Activity: Only the lines below starting at the one containing "ATOM 30 O O" and ending at the one containing "ATOM 57 C CA" belong in the answer, each copied exactly.

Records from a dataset
········

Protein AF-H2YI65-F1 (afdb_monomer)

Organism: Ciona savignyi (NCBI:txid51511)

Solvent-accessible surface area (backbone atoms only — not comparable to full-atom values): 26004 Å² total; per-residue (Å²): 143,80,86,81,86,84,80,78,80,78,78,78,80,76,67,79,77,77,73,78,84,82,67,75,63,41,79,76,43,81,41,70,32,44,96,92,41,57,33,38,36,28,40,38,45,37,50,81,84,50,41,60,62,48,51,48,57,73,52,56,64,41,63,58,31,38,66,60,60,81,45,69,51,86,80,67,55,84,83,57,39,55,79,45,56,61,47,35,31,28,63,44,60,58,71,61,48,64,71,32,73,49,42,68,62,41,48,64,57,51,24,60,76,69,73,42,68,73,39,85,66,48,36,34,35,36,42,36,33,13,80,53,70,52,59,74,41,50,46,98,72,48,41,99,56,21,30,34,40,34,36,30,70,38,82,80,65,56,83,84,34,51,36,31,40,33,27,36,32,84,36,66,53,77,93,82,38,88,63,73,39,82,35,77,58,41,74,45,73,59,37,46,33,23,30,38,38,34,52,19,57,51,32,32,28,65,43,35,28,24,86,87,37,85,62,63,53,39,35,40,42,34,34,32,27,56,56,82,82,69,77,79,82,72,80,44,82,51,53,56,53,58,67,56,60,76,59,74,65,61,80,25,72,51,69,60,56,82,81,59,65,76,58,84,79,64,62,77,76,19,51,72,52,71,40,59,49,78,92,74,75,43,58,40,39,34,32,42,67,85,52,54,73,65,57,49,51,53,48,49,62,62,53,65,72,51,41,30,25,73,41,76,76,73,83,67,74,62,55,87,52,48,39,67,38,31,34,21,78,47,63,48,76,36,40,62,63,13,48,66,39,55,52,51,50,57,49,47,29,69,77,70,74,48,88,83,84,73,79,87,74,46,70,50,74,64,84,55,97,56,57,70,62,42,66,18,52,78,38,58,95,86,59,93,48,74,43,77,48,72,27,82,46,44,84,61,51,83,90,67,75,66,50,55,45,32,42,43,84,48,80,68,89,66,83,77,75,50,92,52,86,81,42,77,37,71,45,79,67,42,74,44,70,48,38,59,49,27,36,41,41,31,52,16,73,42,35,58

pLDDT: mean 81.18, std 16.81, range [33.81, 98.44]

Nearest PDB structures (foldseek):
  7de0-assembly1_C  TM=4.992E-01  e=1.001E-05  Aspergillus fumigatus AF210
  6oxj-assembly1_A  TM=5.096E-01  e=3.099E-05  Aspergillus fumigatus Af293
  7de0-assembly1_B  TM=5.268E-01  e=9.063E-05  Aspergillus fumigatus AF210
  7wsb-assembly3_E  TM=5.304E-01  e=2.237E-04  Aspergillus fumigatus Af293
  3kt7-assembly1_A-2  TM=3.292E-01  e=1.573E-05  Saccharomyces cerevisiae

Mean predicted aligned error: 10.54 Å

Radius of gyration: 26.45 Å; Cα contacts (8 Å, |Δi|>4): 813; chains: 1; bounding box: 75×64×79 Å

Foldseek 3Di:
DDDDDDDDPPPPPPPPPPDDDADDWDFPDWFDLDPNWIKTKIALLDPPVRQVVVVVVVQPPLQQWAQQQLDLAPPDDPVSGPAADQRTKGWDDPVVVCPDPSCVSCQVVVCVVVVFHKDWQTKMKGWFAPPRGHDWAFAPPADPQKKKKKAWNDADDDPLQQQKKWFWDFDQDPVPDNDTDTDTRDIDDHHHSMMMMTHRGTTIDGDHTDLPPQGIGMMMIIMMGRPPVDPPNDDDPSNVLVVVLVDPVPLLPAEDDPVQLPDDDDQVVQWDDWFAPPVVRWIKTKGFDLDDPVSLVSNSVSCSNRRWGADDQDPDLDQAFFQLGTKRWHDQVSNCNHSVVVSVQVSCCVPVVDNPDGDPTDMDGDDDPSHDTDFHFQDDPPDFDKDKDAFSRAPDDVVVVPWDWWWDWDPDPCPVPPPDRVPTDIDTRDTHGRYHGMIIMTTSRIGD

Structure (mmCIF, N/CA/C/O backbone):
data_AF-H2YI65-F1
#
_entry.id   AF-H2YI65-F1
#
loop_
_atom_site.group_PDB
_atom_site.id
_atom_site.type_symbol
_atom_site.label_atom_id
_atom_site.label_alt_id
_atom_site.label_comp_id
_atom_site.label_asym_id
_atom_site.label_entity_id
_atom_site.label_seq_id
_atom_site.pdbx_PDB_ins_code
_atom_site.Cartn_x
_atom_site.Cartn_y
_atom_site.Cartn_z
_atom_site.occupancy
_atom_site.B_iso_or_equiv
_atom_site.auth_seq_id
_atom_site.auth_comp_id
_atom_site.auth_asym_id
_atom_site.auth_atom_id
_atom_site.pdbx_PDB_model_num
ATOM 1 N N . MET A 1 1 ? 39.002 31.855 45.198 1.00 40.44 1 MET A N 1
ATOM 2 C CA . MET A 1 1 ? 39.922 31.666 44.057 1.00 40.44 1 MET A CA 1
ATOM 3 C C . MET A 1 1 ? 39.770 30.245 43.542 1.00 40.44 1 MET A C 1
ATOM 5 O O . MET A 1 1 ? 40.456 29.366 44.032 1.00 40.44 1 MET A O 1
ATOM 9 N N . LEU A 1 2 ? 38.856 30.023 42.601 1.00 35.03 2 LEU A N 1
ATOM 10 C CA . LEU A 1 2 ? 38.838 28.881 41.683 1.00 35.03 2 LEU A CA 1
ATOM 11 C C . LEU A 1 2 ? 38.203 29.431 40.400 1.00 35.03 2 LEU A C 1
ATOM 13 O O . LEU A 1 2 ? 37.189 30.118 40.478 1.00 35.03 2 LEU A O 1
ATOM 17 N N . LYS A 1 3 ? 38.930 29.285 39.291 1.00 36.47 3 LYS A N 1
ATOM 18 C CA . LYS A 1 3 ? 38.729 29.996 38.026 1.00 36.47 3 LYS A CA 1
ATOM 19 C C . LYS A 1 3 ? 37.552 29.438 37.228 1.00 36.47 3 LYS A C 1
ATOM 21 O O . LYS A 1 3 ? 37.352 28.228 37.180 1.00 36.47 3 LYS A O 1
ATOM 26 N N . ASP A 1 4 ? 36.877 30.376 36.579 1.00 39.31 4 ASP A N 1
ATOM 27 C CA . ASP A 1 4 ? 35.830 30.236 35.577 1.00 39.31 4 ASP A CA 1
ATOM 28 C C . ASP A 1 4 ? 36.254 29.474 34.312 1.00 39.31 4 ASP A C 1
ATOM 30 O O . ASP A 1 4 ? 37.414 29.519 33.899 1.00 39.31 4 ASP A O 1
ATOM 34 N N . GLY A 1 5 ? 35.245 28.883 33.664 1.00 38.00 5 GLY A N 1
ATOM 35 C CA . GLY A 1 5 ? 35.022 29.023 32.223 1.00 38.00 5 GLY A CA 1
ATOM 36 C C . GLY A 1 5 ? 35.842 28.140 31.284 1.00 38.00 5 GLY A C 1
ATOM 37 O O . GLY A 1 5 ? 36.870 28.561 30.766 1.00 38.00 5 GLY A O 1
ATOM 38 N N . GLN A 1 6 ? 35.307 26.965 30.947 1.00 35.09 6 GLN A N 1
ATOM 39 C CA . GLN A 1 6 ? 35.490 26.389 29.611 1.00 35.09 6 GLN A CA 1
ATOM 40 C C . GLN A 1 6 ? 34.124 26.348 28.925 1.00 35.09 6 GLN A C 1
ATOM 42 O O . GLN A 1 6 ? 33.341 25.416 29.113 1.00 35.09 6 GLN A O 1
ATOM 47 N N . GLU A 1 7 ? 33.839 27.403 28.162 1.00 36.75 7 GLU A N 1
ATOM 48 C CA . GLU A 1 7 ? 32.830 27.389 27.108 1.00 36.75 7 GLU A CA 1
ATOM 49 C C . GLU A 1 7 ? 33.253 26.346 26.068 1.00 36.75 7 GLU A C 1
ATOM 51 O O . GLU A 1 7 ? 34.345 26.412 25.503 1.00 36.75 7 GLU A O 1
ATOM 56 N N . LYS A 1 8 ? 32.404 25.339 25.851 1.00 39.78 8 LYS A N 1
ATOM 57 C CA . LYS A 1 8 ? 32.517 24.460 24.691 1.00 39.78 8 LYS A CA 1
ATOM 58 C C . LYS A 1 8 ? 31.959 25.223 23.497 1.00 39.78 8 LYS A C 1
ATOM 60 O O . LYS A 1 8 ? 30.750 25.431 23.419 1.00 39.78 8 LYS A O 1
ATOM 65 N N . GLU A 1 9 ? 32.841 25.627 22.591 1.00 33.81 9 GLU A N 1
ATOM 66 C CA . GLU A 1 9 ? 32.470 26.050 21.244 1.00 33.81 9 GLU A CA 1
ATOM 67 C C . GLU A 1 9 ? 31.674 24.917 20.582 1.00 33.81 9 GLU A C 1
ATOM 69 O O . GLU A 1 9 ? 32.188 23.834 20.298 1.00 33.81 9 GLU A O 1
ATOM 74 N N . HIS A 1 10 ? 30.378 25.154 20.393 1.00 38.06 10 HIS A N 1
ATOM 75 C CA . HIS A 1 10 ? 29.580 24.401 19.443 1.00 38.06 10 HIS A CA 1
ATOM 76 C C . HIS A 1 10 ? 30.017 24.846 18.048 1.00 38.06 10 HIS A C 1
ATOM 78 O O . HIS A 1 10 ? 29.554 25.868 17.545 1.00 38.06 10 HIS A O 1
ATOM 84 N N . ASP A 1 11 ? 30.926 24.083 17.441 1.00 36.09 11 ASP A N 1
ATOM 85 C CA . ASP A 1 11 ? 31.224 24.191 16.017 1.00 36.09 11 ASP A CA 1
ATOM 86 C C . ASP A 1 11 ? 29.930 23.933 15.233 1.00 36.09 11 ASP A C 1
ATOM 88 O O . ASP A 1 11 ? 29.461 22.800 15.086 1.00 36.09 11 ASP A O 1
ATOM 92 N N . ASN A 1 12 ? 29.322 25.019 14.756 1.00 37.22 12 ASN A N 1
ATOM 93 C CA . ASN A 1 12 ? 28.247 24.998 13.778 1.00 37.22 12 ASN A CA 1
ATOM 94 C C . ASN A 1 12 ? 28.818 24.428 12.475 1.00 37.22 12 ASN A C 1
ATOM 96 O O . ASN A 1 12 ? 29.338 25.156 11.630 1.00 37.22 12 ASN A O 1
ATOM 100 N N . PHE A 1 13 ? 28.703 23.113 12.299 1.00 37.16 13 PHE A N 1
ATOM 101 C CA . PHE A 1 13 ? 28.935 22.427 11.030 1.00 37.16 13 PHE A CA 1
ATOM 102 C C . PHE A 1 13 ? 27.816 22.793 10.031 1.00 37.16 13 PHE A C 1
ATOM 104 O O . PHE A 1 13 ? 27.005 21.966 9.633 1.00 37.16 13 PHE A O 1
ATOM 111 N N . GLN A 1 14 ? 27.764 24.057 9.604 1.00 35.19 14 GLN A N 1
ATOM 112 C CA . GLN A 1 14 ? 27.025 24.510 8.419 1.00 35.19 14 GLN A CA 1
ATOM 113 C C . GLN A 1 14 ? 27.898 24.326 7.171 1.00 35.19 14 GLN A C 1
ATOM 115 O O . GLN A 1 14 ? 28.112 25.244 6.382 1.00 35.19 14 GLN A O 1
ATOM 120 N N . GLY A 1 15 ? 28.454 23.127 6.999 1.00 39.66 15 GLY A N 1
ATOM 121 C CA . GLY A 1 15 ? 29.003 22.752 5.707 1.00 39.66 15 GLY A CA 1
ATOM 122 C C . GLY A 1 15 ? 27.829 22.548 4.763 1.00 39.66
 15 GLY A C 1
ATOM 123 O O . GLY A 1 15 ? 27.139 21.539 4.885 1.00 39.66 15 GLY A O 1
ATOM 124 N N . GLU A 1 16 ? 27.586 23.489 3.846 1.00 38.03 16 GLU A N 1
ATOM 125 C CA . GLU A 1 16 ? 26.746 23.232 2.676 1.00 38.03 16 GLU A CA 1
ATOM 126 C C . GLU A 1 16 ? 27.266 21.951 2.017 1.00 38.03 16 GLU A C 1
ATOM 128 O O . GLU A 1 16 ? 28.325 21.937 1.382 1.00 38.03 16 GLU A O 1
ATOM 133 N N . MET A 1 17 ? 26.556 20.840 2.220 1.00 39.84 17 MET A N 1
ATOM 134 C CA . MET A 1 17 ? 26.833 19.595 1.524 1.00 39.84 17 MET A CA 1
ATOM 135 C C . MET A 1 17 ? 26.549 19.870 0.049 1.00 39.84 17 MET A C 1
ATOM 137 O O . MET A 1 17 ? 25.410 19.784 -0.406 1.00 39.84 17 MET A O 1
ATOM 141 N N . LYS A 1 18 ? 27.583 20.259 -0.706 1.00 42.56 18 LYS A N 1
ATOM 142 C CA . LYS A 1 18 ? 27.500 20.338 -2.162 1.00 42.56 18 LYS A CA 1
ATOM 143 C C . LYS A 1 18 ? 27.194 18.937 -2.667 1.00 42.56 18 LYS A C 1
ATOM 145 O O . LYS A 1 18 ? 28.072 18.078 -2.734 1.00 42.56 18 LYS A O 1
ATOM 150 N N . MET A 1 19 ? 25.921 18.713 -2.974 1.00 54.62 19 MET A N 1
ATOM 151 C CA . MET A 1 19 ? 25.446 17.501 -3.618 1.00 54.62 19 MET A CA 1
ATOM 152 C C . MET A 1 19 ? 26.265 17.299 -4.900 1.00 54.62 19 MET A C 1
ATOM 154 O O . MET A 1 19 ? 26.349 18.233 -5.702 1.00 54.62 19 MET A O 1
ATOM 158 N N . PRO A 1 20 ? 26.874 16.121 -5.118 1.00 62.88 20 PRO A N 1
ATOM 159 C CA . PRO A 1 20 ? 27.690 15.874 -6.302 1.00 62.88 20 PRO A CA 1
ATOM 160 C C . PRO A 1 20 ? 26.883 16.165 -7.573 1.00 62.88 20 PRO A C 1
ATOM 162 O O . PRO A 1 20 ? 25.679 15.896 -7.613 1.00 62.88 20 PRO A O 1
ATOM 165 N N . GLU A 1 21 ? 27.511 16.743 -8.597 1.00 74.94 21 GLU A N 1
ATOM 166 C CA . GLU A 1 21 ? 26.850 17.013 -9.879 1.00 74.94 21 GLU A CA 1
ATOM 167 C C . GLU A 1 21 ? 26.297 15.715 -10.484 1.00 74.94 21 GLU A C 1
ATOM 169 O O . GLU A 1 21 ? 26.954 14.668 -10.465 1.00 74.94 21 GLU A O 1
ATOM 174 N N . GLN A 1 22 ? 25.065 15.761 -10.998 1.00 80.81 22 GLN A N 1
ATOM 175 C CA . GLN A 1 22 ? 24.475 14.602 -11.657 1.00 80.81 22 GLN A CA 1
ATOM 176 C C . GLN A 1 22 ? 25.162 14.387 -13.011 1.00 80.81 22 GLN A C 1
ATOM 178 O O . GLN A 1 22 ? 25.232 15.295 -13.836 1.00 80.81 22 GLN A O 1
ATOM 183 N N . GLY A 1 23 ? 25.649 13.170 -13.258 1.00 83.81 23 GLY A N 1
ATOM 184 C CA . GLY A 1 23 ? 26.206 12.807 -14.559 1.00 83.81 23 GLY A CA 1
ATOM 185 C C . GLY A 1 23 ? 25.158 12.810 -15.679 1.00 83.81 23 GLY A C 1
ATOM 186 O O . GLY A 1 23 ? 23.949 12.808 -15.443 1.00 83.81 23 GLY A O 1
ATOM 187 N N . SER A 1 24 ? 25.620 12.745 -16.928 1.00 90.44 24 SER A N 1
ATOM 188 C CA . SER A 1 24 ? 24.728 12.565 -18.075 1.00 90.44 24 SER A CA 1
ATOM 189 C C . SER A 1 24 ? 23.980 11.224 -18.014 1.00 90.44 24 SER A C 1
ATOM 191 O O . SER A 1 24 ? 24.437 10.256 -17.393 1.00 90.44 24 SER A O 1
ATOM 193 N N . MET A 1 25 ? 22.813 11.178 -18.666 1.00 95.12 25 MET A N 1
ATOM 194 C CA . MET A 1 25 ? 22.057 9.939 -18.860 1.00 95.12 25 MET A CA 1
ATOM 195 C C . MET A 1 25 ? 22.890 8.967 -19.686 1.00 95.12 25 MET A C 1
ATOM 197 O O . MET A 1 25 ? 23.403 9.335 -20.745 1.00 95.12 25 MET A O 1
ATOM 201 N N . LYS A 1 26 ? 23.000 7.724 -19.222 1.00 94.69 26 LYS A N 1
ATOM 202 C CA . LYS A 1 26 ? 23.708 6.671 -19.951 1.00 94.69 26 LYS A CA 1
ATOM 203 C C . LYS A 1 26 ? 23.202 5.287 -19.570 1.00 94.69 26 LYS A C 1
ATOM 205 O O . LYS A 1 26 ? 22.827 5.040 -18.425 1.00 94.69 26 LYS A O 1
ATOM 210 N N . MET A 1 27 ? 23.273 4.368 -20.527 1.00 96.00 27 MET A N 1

········

Written solution:
ATOM 30 O O . ASP A 1 4 ? 37.414 29.519 33.899 1.00 39.31 4 ASP A O 1
ATOM 34 N N . GLY A 1 5 ? 35.245 28.883 33.664 1.00 38.00 5 GLY A N 1
ATOM 35 C CA . GLY A 1 5 ? 35.022 29.023 32.223 1.00 38.00 5 GLY A CA 1
ATOM 36 C C . GLY A 1 5 ? 35.842 28.140 31.284 1.00 38.00 5 GLY A C 1
ATOM 37 O O . GLY A 1 5 ? 36.870 28.561 30.766 1.00 38.00 5 GLY A O 1
ATOM 38 N N . GLN A 1 6 ? 35.307 26.965 30.947 1.00 35.09 6 GLN A N 1
ATOM 39 C CA . GLN A 1 6 ? 35.490 26.389 29.611 1.00 35.09 6 GLN A CA 1
ATOM 40 C C . GLN A 1 6 ? 34.124 26.348 28.925 1.00 35.09 6 GLN A C 1
ATOM 42 O O . GLN A 1 6 ? 33.341 25.416 29.113 1.00 35.09 6 GLN A O 1
ATOM 47 N N . GLU A 1 7 ? 33.839 27.403 28.162 1.00 36.75 7 GLU A N 1
ATOM 48 C CA . GLU A 1 7 ? 32.830 27.389 27.108 1.00 36.75 7 GLU A CA 1
ATOM 49 C C . GLU A 1 7 ? 33.253 26.346 26.068 1.00 36.75 7 GLU A C 1
ATOM 51 O O . GLU A 1 7 ? 34.345 26.412 25.503 1.00 36.75 7 GLU A O 1
ATOM 56 N N . LYS A 1 8 ? 32.404 25.339 25.851 1.00 39.78 8 LYS A N 1
ATOM 57 C CA . LYS A 1 8 ? 32.517 24.460 24.691 1.00 39.78 8 LYS A CA 1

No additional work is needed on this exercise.